**Stored data entries**

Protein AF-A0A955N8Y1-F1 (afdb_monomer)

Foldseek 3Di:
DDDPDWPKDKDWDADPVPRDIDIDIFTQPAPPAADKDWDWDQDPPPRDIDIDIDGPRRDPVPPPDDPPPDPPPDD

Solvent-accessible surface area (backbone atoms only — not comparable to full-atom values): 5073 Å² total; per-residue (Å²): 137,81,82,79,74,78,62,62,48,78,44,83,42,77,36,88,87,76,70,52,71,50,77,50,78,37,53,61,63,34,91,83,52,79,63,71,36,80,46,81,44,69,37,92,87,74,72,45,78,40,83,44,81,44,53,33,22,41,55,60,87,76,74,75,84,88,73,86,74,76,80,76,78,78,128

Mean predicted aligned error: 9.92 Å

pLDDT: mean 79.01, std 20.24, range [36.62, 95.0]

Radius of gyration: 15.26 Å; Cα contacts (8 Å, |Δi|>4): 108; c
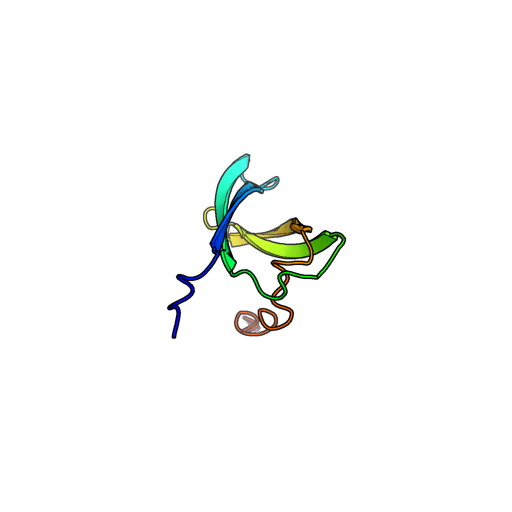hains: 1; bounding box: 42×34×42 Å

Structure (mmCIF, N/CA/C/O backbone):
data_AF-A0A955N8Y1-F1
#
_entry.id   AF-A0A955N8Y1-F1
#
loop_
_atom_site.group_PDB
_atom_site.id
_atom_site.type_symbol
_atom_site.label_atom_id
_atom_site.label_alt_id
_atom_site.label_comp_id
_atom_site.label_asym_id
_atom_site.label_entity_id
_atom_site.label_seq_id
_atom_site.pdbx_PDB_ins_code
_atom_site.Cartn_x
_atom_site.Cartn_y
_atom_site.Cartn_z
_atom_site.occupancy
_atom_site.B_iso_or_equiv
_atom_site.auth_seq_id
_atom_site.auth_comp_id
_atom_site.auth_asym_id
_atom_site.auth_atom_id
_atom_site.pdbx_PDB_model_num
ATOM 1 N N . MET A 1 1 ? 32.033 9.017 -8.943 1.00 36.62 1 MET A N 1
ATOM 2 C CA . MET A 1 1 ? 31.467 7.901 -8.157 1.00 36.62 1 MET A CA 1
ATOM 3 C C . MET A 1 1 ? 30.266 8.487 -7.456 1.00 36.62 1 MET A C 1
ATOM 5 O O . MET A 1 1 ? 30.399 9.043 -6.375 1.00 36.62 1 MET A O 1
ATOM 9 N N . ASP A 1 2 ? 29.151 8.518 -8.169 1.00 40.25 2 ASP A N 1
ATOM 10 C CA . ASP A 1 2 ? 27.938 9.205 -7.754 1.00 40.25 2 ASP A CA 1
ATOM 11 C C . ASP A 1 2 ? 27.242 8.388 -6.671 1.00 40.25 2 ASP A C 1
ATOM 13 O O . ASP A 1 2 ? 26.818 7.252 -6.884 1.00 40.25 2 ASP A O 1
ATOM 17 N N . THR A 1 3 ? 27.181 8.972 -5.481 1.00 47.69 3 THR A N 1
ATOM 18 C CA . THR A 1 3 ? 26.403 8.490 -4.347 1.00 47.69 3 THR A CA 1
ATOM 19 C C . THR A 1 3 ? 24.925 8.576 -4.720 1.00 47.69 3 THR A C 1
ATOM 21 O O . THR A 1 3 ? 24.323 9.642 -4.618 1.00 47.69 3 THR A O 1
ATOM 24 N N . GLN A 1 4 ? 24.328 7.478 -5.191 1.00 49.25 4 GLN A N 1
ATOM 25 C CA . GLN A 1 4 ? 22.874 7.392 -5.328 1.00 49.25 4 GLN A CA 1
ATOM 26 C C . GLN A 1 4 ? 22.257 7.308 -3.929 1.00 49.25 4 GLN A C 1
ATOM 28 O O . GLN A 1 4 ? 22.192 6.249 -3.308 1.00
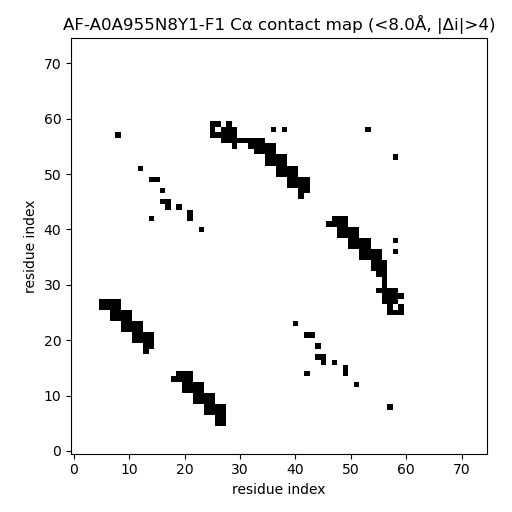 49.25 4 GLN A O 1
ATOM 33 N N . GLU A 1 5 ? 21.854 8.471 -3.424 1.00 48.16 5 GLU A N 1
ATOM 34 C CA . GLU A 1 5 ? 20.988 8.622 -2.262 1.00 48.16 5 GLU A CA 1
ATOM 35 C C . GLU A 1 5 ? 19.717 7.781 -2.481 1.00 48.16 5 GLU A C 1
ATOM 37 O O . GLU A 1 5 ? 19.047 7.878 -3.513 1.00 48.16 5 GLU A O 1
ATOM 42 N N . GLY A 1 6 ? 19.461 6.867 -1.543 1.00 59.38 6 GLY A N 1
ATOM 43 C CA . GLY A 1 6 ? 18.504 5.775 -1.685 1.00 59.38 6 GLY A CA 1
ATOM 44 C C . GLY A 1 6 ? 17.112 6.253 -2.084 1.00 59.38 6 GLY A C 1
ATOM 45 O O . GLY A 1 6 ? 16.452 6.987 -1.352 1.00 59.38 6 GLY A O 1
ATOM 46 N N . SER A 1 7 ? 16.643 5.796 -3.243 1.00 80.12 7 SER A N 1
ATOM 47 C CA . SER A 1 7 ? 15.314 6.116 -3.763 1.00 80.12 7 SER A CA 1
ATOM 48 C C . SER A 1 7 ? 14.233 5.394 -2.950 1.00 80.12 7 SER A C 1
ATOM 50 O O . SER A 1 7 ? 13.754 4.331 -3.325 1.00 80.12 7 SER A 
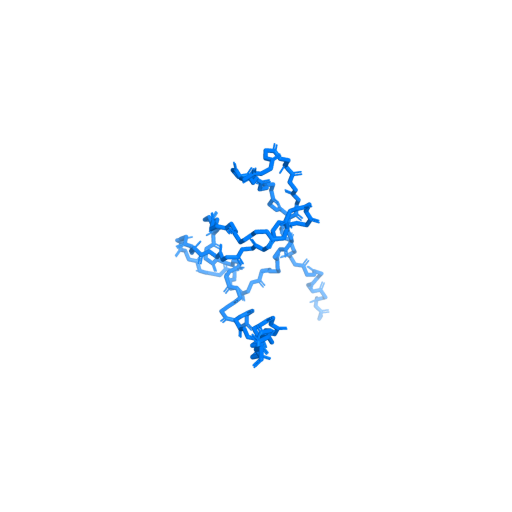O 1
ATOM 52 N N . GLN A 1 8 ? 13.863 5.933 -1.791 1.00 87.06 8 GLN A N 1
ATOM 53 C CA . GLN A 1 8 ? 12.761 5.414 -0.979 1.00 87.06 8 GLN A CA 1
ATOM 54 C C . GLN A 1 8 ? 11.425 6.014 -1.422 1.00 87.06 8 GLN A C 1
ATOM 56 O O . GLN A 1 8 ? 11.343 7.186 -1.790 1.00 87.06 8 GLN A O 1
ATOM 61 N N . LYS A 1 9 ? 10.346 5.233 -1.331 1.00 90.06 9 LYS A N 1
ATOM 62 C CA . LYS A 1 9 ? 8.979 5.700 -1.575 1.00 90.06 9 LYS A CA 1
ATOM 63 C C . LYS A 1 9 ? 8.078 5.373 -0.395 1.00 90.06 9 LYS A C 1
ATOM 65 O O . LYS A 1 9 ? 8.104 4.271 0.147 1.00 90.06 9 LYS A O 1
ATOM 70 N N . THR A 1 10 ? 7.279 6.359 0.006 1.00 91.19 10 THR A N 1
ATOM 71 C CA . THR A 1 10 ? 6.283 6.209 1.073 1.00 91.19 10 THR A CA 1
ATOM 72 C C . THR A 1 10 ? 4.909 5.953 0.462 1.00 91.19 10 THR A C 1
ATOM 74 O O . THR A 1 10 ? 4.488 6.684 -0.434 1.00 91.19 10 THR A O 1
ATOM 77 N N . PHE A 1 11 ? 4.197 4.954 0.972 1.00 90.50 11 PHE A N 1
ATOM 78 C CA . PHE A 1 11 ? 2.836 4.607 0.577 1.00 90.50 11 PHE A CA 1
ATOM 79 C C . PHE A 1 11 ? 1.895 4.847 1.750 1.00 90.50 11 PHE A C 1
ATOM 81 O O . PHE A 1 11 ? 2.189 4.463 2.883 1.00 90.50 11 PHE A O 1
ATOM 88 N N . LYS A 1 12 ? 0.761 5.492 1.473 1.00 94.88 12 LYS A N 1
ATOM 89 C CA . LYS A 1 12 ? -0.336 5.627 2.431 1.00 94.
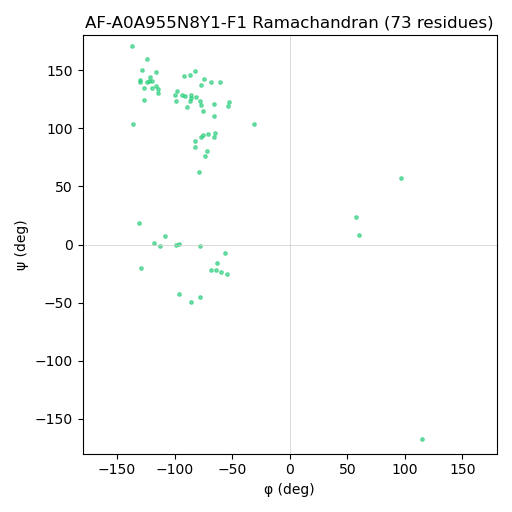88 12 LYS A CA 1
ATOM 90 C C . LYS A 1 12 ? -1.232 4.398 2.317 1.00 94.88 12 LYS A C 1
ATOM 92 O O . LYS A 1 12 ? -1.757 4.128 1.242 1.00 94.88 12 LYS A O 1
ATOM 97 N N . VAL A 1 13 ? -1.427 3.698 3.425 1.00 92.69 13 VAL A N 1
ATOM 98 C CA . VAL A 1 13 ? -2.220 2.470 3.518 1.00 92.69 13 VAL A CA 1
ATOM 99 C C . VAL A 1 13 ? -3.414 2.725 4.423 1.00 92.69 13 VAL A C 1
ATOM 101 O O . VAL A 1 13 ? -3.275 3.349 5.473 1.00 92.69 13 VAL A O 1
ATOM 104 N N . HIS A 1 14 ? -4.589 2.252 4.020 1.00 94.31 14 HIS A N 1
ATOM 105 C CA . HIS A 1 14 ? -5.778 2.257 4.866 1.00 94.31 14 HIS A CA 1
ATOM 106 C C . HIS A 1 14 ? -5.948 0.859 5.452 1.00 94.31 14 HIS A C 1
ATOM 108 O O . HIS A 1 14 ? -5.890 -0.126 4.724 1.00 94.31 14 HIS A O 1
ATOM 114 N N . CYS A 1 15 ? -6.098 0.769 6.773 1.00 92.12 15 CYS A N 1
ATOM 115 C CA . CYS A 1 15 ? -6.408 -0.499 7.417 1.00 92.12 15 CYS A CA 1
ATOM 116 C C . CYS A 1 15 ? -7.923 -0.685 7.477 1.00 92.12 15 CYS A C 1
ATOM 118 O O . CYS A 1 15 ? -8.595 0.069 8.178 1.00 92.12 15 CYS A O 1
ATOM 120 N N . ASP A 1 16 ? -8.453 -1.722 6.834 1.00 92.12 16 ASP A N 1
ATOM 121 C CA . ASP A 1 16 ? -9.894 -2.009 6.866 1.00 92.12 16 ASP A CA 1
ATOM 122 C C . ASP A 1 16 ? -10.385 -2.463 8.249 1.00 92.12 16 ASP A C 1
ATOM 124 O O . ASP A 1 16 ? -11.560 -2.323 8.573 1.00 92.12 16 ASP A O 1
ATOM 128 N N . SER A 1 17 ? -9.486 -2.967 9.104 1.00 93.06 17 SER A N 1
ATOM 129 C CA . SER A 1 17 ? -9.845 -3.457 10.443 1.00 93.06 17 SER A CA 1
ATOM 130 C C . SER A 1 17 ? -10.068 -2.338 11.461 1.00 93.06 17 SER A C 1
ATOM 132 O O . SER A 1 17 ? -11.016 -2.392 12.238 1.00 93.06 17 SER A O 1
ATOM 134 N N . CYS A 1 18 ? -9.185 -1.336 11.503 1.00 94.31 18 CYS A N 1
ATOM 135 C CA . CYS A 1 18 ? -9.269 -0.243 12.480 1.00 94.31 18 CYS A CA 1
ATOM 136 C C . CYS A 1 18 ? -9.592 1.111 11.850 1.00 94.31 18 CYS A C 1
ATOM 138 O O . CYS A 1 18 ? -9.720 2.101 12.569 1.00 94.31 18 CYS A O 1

**About this task**
How many lines in the entries above hold the word "backbone"? Reply with the number by itself.

**Task result**
2